# Hats



## Cooky (Apr 25, 2011)

I find that lately I need to wear a hat, my head gets cold…or hot… or sunburned… or all of the above (all within a few hours today).
I would like a nice hat.
Ball caps don’t shade ears or necks.
Cowboy hats work well but are just too cumbersome.
Fedoras were the answer when Grandpa was a kid, but the droopy drawers crowd have adopted them so that’s out.
What do you wear while out and about?


----------



## sawsman (Sep 13, 2007)

When I'm not wearing a ball hat, I wear my Aussie style hat.

This is the one here Cooky. It's awesome.

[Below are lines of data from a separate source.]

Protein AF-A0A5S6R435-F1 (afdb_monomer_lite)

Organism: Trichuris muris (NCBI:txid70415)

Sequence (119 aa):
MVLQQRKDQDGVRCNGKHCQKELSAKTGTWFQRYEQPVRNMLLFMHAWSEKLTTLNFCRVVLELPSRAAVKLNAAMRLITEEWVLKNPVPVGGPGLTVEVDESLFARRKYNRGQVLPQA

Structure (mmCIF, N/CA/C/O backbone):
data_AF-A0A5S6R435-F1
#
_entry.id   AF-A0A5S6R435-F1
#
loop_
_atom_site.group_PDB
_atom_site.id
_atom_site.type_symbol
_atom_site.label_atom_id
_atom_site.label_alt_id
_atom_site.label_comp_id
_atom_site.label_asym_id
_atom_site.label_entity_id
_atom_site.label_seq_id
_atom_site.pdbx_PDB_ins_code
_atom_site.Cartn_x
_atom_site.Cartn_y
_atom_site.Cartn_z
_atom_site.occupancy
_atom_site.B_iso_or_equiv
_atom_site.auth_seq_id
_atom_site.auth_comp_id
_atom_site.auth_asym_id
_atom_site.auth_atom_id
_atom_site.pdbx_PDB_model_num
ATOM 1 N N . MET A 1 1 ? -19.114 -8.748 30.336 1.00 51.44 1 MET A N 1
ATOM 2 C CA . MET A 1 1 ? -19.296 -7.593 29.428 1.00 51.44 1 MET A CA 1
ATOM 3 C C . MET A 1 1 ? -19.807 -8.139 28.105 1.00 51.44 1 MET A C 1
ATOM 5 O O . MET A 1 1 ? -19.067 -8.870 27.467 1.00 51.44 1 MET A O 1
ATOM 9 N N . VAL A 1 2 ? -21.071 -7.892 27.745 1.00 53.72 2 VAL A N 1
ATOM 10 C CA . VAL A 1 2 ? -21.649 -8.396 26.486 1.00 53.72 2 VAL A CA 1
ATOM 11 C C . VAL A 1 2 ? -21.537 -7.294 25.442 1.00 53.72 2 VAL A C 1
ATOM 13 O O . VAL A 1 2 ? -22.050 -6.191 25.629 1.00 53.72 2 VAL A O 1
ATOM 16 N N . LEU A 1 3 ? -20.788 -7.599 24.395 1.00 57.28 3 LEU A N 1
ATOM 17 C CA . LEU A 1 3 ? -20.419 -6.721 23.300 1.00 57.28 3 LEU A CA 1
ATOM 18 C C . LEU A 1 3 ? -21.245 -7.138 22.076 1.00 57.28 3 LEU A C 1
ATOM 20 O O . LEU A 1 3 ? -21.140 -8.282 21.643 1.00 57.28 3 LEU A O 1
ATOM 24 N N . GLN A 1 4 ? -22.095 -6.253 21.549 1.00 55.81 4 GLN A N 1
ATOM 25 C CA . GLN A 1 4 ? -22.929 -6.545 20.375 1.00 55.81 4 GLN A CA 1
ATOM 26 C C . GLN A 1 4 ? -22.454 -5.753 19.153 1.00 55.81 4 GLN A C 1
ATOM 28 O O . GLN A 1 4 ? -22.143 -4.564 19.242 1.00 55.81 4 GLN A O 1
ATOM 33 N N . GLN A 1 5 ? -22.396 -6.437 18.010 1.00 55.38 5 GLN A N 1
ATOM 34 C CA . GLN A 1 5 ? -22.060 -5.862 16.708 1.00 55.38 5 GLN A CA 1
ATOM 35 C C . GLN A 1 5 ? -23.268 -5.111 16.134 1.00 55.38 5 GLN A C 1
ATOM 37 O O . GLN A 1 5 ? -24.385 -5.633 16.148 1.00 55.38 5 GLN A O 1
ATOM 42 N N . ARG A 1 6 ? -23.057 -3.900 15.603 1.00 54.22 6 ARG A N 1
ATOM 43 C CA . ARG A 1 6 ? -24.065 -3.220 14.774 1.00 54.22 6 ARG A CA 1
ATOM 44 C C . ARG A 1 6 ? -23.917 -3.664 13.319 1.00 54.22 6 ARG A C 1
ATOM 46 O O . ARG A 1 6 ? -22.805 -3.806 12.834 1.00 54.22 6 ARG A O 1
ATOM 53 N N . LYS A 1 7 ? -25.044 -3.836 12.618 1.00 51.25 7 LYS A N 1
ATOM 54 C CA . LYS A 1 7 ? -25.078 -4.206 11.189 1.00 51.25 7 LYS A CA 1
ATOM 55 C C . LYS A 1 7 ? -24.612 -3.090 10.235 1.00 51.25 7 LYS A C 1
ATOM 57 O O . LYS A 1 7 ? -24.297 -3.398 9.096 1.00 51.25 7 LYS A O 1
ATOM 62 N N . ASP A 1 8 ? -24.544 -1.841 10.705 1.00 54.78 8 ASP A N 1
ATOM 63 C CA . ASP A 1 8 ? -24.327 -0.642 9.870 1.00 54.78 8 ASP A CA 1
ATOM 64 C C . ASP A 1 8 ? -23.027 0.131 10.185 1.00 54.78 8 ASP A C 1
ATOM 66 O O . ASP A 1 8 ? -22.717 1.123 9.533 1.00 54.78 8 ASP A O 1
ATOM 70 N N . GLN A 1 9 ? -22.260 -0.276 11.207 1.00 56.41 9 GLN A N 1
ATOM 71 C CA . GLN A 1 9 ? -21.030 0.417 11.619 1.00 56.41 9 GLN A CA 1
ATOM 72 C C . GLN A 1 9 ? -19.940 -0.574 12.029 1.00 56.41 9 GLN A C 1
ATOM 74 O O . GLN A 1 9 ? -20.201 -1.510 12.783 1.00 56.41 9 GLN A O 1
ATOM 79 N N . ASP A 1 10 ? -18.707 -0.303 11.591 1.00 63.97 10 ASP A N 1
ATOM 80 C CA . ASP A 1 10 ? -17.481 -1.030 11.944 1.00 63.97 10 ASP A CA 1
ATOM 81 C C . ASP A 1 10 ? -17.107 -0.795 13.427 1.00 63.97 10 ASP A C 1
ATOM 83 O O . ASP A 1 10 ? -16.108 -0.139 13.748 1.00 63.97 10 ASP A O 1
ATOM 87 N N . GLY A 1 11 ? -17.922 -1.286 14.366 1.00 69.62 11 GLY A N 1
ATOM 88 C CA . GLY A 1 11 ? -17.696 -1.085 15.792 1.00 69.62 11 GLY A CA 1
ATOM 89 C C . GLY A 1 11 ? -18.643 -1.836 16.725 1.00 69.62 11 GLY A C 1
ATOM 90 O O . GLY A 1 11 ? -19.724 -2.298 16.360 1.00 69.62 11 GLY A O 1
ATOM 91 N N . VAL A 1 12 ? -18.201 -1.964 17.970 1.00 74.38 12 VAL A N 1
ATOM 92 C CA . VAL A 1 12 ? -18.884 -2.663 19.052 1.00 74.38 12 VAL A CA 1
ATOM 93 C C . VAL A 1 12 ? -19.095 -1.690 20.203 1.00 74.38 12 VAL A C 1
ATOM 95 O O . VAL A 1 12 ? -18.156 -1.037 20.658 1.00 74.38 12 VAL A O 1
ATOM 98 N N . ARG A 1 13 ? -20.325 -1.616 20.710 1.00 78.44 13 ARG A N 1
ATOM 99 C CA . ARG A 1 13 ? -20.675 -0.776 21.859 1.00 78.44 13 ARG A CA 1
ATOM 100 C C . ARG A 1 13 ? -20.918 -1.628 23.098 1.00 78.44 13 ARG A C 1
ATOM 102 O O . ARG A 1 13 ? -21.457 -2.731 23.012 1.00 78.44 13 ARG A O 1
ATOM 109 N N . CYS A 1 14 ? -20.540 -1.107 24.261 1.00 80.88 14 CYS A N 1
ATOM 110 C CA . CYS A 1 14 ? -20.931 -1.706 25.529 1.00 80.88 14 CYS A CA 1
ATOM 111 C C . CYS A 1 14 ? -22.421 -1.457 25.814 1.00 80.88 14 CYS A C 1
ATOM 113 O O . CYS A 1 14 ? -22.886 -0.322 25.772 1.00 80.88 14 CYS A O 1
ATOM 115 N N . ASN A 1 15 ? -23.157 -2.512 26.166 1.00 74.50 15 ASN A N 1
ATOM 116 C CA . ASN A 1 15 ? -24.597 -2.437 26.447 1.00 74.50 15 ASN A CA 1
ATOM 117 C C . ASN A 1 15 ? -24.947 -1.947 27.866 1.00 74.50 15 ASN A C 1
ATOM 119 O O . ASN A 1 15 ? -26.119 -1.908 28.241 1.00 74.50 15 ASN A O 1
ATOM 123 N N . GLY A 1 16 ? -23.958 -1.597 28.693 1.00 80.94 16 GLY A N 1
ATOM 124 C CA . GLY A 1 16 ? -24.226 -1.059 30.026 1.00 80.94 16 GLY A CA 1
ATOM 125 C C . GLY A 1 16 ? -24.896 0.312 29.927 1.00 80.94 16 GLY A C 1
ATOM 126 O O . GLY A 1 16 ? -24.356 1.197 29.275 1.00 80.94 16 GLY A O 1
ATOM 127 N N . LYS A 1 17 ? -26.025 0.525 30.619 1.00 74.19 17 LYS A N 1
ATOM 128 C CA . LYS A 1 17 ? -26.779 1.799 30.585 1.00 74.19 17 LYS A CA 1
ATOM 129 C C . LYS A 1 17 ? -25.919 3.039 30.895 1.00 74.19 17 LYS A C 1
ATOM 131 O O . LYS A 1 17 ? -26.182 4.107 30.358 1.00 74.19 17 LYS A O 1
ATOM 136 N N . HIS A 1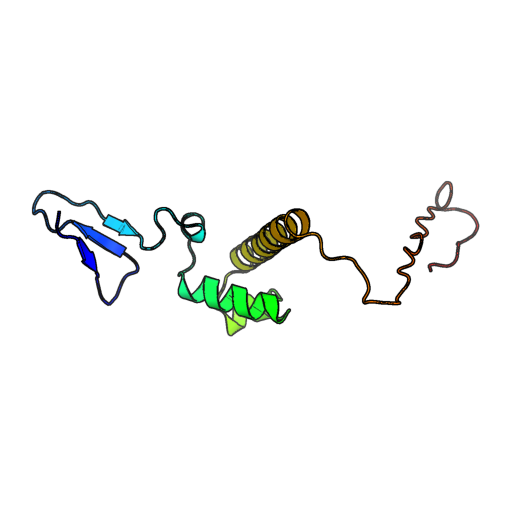 18 ? -24.873 2.882 31.711 1.00 80.25 18 HIS A N 1
ATOM 137 C CA . HIS A 1 18 ? -23.912 3.939 32.062 1.00 80.25 18 HIS A CA 1
ATOM 138 C C . HIS A 1 18 ? -22.568 3.843 31.319 1.00 80.25 18 HIS A C 1
ATOM 140 O O . HIS A 1 18 ? -21.697 4.686 31.506 1.00 80.25 18 HIS A O 1
ATOM 146 N N . CYS A 1 19 ? -22.364 2.821 30.485 1.00 76.50 19 CYS A N 1
ATOM 147 C CA . CYS A 1 19 ? -21.118 2.615 29.759 1.00 76.50 19 CYS A CA 1
ATOM 148 C C . CYS A 1 19 ? -21.287 3.063 28.305 1.00 76.50 19 CYS A C 1
ATOM 150 O O . CYS A 1 19 ? -21.864 2.354 27.488 1.00 76.50 19 CYS A O 1
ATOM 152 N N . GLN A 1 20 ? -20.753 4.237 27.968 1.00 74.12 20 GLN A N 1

http://akubra-usa.com/kiandra_loden.html

Come to think of it.. it needs a good cleaning.


----------



## Bax* (Dec 14, 2008)

sawsman said:


> When I'm not wearing a ball hat, I wear my Aussie style hat.
> 
> This is the one here Cooky. It's awesome.
> 
> ...


Cool hats! I have been wanting something similar for upland hunting. Not familiar with Akubra though. Didnt see any prices though


----------



## Al Hansen (Sep 7, 2007)

I wear a motorcycle helmet.


----------



## gunplay (Apr 28, 2008)

Fedora!


----------



## Grandpa D (Sep 7, 2007)

I like LOAH's hat.


----------



## bowgy (Oct 10, 2007)

I like the one you are wearing in your avatar


----------



## Bears Butt (Sep 12, 2007)

I don't know what it's called, but it's a baseball cap that has a portion that drops down the back of your neck. When you don't want it to do that, you just fold it up inside the hat and put the hat back on. It also has portions that extend out over the tops of the ears. I think Cabelas calls them Cachalot hats.


----------



## twinkielk15 (Jan 17, 2011)

I where a Tilley hat. I love that thing. They are pricey but they also come with a lifetime warranty (which I've had to use) and they stand by it. Good Fedora-like coverage with a more outdoorsy feel.


----------



## Briar Patch (Feb 1, 2010)

sawsman said:


> When I'm not wearing a ball hat, I wear my Aussie style hat.
> 
> This is the one here Cooky. It's awesome.
> 
> http://akubra-usa.com/kiandra_loden.html


Super nice, super cool hats. But they don't give 'em away. Most of their styles can be had for $130-$140. 
Just a thought - but, you could remind the significant other that Father's Day is coming right up! :mrgreen:

google "Hats by the hundred" This site sells Akubra, and a few other nice brands. 
Village Hat Shop is another site with a good selection of other brands.


----------



## Briar Patch (Feb 1, 2010)

Grandpa D said:


> I like LOAH's hat.


For a hat similar to LOAH's ... Google "Lifeguard Hat"
You get a lot of bang for your buck, and you can't beat 'em for shade ... unless maybe you get a giant sombrero.
Tough to beat this ones price,
http://www.swimoutlet.com/product_p/15348.htm


----------



## Cooky (Apr 25, 2011)

How about a pith helmet?  It would be fun to start wearing one around to see how long it would take for Mrs. Cooky to comment… or arrange for it to go missing.:lol: 

The Village Hat Shop site is neat. They have a hat similar to LOAH’s that they call a gaucho hat.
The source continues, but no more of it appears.